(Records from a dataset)
◇ ◇ ◇ ◇ ◇ ◇ ◇

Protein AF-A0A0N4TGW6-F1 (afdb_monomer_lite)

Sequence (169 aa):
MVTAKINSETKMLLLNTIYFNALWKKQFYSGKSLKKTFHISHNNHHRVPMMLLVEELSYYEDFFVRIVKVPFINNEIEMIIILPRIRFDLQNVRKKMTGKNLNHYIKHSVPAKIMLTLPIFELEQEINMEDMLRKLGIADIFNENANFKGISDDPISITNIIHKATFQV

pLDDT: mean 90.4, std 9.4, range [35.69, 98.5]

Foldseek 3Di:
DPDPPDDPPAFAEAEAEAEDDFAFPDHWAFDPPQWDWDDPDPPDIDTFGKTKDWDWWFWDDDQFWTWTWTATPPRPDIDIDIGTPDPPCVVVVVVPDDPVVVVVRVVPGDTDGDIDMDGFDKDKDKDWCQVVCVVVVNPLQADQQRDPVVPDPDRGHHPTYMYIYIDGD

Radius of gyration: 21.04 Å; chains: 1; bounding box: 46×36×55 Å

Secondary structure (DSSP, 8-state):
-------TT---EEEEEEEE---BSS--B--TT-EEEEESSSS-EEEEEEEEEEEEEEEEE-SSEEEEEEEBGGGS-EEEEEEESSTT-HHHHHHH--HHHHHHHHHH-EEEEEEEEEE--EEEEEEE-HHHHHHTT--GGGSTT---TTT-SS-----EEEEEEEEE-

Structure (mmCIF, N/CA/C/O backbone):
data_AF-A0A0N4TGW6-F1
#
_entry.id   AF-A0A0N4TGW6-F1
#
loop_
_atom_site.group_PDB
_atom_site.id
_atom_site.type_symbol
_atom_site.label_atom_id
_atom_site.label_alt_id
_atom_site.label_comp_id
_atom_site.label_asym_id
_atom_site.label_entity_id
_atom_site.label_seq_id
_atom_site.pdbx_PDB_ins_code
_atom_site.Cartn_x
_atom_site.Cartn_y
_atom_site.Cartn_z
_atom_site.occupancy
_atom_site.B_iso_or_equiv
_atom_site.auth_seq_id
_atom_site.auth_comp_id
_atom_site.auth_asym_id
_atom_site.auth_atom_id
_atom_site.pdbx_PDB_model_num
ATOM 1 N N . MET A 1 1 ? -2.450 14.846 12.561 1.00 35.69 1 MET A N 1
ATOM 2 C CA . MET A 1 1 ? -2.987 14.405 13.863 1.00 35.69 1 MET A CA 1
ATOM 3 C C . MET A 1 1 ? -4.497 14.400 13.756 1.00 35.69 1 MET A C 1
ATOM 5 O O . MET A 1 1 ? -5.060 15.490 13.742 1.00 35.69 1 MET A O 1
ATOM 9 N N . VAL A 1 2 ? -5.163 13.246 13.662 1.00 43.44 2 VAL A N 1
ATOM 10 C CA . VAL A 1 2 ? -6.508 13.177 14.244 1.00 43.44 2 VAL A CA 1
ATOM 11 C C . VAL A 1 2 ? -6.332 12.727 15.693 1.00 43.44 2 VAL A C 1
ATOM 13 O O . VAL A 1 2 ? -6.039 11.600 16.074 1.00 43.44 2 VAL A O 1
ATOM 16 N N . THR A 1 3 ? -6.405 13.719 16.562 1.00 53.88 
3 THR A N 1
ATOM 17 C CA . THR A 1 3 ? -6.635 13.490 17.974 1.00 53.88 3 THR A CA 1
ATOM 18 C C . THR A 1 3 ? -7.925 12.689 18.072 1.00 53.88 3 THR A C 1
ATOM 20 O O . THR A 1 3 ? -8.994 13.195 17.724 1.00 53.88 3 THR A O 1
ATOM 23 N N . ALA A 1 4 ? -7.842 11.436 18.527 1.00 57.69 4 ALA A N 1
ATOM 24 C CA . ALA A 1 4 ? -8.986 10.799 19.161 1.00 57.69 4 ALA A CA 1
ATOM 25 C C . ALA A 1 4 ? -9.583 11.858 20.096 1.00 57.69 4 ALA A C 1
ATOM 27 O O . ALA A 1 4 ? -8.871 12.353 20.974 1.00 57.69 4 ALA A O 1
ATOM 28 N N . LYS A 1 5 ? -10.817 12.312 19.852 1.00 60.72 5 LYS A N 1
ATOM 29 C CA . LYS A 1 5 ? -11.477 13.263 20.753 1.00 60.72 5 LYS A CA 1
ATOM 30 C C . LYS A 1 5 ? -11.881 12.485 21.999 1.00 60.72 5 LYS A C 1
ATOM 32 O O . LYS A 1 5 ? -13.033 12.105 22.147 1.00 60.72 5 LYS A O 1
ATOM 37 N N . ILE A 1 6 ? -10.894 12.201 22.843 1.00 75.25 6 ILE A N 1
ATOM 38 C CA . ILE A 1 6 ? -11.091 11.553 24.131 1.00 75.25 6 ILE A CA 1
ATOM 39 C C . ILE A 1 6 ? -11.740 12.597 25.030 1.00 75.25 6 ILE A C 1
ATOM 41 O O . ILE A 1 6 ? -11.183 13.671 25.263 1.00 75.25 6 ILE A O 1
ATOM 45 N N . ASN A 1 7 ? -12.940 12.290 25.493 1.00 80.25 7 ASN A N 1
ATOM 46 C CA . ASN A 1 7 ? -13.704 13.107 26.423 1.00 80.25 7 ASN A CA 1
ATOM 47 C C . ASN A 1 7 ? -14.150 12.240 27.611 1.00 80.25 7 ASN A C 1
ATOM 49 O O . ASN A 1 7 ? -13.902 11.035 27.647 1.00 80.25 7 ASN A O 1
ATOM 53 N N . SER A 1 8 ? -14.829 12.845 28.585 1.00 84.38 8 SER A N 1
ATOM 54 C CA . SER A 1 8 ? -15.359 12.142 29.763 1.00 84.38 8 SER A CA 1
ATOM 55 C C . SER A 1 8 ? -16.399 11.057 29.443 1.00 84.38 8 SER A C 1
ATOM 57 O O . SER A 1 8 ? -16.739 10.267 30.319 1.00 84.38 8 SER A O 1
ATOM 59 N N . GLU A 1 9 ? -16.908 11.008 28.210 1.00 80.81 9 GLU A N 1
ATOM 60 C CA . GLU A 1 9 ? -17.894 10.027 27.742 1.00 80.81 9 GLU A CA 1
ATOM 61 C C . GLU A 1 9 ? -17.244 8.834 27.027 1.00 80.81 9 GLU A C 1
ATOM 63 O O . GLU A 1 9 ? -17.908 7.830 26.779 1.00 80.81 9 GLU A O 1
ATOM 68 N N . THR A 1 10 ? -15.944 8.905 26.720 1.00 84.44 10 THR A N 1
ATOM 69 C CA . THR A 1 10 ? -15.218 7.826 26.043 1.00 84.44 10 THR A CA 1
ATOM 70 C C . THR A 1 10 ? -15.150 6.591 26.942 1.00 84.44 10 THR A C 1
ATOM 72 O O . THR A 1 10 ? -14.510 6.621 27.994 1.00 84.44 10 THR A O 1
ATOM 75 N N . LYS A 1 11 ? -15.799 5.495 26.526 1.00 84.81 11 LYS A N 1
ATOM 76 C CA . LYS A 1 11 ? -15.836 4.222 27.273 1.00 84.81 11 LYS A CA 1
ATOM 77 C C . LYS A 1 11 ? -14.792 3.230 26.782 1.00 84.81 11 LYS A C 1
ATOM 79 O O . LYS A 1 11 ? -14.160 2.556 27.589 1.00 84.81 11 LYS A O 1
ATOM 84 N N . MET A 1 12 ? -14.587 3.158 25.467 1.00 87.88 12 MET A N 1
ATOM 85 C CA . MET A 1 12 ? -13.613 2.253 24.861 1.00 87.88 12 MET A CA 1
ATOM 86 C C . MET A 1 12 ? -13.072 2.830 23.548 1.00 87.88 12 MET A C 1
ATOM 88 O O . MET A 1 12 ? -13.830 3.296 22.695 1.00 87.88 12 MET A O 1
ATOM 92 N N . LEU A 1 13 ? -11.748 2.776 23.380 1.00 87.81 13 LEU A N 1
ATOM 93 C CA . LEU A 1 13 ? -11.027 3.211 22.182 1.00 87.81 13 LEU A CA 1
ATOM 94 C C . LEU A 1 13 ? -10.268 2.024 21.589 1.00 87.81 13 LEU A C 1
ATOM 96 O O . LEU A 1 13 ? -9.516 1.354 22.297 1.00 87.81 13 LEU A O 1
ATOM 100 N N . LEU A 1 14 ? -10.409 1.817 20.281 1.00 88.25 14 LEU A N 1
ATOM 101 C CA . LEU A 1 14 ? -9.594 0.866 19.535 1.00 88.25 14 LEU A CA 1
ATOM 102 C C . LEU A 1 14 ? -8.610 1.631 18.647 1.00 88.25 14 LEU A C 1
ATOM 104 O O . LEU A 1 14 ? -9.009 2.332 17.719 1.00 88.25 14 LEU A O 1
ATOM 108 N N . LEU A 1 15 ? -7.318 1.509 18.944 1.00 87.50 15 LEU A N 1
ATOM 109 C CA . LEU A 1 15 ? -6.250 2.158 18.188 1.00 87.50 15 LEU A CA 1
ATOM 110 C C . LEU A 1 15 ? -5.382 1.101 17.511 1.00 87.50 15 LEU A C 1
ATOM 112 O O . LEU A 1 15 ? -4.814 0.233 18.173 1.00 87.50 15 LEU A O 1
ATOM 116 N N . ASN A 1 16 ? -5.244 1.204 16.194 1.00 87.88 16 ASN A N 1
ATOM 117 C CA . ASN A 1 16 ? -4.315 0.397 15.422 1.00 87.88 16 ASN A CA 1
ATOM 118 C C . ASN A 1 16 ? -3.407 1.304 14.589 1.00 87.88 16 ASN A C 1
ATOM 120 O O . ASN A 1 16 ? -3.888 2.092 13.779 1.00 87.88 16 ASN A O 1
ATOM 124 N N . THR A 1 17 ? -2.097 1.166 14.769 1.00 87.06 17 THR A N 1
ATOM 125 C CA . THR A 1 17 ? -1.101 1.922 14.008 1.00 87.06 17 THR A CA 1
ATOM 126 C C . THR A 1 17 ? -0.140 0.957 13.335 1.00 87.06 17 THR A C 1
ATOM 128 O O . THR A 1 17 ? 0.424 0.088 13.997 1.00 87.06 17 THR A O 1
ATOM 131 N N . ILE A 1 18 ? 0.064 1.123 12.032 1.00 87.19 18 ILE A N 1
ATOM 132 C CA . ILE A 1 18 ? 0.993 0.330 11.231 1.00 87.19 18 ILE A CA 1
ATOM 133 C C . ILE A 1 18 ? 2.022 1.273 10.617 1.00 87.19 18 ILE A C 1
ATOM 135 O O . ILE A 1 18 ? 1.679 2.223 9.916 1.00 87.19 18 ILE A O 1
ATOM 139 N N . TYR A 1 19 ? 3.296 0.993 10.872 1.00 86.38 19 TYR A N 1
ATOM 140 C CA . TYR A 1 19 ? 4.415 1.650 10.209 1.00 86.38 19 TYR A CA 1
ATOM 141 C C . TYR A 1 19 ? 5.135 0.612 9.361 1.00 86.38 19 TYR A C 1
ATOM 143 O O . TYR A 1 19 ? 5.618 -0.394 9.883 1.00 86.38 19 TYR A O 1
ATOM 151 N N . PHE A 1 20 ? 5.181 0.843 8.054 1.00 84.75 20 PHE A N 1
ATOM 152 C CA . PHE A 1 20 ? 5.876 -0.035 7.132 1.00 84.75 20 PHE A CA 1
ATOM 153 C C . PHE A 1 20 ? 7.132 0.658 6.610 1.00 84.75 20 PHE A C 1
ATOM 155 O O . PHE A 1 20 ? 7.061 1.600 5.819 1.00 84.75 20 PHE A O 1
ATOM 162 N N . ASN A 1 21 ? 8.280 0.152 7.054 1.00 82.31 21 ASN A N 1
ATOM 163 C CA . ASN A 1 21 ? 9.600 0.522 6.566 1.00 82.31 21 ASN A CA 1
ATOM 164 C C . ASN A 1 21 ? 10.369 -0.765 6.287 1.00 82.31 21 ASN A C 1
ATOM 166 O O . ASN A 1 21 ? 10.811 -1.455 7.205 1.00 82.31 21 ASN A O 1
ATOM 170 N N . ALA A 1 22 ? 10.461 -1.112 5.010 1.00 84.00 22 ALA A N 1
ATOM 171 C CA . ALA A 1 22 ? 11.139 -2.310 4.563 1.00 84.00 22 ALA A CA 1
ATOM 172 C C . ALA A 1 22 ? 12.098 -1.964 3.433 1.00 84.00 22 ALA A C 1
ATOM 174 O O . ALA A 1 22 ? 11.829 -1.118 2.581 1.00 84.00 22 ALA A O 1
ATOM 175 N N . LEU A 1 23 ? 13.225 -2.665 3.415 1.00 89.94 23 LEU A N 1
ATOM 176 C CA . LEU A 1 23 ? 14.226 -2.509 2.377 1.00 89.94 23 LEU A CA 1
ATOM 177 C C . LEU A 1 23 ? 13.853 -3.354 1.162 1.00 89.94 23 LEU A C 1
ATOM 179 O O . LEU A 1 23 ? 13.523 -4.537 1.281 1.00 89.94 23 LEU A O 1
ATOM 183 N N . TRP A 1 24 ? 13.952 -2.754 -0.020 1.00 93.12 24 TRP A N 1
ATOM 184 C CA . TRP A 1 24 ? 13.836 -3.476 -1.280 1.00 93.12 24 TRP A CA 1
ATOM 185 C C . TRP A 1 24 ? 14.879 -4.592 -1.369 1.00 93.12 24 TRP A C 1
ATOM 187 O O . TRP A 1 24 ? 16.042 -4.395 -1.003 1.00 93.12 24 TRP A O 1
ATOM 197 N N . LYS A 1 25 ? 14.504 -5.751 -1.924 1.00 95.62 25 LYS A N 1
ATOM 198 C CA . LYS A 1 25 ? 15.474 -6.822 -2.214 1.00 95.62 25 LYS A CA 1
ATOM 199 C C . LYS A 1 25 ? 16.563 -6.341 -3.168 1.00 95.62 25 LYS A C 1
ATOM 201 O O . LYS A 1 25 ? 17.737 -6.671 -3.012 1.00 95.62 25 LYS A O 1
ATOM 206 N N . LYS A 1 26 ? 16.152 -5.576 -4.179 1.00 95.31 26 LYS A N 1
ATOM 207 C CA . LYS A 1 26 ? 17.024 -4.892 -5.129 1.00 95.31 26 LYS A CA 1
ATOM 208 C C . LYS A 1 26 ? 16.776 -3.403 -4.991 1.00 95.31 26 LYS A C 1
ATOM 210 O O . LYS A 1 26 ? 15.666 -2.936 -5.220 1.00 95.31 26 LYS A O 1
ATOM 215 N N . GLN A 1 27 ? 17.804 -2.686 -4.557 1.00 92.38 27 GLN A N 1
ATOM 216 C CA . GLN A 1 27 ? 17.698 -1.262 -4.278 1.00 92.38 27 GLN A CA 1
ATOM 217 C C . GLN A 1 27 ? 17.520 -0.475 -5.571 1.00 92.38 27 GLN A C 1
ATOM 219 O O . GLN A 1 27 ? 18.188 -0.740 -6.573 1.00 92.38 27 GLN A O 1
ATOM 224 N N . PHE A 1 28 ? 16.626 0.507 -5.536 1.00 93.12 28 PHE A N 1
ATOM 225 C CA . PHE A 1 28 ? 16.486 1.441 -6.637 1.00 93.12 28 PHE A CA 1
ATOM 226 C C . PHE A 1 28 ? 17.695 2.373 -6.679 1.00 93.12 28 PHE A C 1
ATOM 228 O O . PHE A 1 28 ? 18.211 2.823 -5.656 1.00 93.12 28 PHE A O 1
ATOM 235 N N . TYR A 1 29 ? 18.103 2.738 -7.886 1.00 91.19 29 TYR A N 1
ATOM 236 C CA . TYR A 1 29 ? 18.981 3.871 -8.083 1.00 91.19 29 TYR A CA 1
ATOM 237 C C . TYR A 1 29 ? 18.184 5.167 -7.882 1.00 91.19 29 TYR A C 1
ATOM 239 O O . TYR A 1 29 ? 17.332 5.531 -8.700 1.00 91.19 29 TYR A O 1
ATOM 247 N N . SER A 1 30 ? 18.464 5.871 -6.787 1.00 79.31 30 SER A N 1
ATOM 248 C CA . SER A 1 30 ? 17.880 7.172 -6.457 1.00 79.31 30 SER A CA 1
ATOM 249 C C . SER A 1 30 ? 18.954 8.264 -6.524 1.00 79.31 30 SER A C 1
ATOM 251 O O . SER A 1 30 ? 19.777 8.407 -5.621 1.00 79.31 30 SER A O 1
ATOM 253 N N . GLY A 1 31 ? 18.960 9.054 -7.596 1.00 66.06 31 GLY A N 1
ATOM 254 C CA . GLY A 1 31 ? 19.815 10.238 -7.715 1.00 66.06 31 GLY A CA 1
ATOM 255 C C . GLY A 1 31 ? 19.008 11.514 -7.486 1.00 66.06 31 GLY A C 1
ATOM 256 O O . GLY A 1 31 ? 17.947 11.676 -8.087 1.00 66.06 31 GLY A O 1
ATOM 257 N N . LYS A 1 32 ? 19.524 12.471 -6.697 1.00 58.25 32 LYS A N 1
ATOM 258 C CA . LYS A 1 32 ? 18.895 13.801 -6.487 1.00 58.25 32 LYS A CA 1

◇ ◇ ◇ ◇ ◇ ◇ ◇

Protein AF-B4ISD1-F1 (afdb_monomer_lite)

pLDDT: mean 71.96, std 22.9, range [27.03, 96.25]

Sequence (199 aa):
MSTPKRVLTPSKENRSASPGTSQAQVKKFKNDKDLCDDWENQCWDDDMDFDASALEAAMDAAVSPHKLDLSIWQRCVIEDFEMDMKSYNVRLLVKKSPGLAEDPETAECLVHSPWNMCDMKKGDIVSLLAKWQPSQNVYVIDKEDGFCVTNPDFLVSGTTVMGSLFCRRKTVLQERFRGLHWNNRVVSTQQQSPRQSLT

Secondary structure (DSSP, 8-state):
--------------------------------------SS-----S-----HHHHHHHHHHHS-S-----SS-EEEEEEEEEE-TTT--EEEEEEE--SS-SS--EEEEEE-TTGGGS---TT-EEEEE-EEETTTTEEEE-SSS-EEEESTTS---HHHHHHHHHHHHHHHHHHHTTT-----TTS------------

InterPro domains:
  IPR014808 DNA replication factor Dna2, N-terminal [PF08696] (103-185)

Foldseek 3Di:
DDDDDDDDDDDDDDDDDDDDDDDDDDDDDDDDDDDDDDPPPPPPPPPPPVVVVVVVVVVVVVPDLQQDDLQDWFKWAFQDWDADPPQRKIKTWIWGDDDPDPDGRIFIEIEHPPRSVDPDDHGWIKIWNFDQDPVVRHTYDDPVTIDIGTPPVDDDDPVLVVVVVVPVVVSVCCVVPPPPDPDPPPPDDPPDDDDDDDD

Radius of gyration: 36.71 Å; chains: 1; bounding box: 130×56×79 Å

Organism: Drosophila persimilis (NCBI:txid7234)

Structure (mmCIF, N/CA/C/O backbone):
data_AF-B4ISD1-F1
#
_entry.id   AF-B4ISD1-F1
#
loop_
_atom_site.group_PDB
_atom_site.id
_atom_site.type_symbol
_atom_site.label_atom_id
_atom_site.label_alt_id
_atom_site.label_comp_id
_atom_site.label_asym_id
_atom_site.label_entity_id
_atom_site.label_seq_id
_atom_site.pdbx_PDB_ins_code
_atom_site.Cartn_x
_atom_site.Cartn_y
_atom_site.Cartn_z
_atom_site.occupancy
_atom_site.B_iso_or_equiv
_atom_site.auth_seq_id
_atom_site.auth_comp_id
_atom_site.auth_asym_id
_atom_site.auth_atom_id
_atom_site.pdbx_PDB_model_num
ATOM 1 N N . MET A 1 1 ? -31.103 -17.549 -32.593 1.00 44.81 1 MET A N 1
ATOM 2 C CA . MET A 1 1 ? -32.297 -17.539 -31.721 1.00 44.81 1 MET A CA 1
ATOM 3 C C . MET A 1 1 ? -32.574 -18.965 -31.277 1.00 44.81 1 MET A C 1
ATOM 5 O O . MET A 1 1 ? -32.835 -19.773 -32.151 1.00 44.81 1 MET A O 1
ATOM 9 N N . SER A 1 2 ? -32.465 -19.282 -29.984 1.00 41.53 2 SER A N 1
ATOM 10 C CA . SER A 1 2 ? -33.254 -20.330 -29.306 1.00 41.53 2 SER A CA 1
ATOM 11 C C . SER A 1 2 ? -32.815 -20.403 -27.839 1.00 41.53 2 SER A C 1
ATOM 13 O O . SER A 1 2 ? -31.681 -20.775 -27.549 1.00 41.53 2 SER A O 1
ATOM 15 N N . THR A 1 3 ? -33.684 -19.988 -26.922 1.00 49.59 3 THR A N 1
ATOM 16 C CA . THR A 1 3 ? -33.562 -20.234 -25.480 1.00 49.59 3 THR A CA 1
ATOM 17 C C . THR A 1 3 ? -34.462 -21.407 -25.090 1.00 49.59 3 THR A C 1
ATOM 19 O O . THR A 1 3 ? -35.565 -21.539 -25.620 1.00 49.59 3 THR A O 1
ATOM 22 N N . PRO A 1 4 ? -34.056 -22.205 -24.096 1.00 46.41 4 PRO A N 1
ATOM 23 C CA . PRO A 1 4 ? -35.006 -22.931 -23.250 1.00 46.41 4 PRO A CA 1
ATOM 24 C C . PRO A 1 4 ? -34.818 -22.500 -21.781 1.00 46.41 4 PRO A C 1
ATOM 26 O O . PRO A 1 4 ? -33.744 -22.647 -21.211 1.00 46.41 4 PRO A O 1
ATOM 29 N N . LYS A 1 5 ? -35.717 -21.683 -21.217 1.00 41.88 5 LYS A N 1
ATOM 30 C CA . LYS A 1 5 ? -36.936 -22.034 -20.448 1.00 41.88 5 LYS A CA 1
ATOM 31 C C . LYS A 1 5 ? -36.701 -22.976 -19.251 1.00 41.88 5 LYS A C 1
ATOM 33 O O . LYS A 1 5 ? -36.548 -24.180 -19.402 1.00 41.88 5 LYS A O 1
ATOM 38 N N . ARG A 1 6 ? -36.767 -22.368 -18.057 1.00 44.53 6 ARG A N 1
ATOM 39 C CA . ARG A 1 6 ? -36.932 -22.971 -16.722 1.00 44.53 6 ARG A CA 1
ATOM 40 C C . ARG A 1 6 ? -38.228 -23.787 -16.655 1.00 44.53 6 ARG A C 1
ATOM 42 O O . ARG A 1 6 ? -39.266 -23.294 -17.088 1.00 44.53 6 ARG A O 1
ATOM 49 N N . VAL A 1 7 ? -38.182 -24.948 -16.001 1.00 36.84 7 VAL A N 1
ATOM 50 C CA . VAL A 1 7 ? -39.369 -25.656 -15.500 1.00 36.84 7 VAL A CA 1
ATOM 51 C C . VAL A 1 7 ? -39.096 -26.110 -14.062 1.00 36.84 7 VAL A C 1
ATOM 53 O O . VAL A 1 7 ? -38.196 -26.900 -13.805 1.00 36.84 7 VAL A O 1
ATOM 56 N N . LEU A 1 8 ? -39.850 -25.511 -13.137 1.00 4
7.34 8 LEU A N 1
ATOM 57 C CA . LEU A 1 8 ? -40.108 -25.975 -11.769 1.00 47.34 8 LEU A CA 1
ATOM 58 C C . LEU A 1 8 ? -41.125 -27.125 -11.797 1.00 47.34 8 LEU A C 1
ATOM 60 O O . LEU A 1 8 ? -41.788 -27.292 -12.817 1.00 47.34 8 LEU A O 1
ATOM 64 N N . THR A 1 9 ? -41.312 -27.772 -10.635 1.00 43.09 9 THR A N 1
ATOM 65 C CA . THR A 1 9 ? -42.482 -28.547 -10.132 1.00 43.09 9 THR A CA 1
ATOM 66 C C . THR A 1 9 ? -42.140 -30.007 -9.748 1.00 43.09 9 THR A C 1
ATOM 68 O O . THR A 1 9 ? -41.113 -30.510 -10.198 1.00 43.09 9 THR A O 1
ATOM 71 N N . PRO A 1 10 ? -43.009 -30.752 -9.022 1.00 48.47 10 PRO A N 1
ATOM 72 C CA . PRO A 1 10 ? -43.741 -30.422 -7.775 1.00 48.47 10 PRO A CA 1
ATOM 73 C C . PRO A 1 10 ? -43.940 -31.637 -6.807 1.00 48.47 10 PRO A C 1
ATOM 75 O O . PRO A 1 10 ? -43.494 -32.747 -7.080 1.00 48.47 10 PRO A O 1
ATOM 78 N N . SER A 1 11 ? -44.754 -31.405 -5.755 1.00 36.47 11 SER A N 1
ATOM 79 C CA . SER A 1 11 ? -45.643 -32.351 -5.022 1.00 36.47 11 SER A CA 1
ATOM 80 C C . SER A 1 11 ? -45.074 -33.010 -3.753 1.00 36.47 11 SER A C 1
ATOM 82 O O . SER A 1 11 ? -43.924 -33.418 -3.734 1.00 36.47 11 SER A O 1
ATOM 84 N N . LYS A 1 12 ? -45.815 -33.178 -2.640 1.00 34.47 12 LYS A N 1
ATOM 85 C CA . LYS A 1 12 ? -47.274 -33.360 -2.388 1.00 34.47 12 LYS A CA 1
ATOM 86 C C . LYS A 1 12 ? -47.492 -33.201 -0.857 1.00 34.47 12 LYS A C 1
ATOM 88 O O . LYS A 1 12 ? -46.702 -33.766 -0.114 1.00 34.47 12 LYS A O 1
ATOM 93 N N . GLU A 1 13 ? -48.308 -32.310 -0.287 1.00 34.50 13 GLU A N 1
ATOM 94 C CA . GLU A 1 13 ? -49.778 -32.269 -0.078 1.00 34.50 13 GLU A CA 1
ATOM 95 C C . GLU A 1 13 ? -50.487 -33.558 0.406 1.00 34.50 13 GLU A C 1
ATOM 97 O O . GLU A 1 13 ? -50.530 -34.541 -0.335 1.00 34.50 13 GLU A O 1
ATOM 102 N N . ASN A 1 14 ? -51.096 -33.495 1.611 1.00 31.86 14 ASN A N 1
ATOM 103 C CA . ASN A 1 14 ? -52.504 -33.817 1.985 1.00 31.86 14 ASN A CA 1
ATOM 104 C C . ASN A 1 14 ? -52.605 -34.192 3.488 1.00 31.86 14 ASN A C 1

◇ ◇ ◇ ◇ ◇ ◇ ◇

• WHAT YOU HAVE TO DO:
Your task is to restate, word for word, only those lines above that fall between the line holding "ATOM 217 C C" and the line holding "ATOM 249 C C", inclusive.

• EXPECTED ANSWER:
ATOM 217 C C . GLN A 1 27 ? 17.520 -0.475 -5.571 1.00 92.38 27 GLN A C 1
ATOM 219 O O . GLN A 1 27 ? 18.188 -0.740 -6.573 1.00 92.38 27 GLN A O 1
ATOM 224 N N . PHE A 1 28 ? 16.626 0.507 -5.536 1.00 93.12 28 PHE A N 1
ATOM 225 C CA . PHE A 1 28 ? 16.486 1.441 -6.637 1.00 93.12 28 PHE A CA 1
ATOM 226 C C . PHE A 1 28 ? 17.695 2.373 -6.679 1.00 93.12 28 PHE A C 1
ATOM 228 O O . PHE A 1 28 ? 18.211 2.823 -5.656 1.00 93.12 28 PHE A O 1
ATOM 235 N N . TYR A 1 29 ? 18.103 2.738 -7.886 1.00 91.19 29 TYR A N 1
ATOM 236 C CA . TYR A 1 29 ? 18.981 3.871 -8.083 1.00 91.19 29 TYR A CA 1
ATOM 237 C C . TYR A 1 29 ? 18.184 5.167 -7.882 1.00 91.19 29 TYR A C 1
ATOM 239 O O . TYR A 1 29 ? 17.332 5.531 -8.700 1.00 91.19 29 TYR A O 1
ATOM 247 N N . SER A 1 30 ? 18.464 5.871 -6.787 1.00 79.31 30 SER A N 1
ATOM 248 C CA . SER A 1 30 ? 17.880 7.172 -6.457 1.00 79.31 30 SER A CA 1
ATOM 249 C C . SER A 1 30 ? 18.954 8.264 -6.524 1.00 79.31 30 SER A C 1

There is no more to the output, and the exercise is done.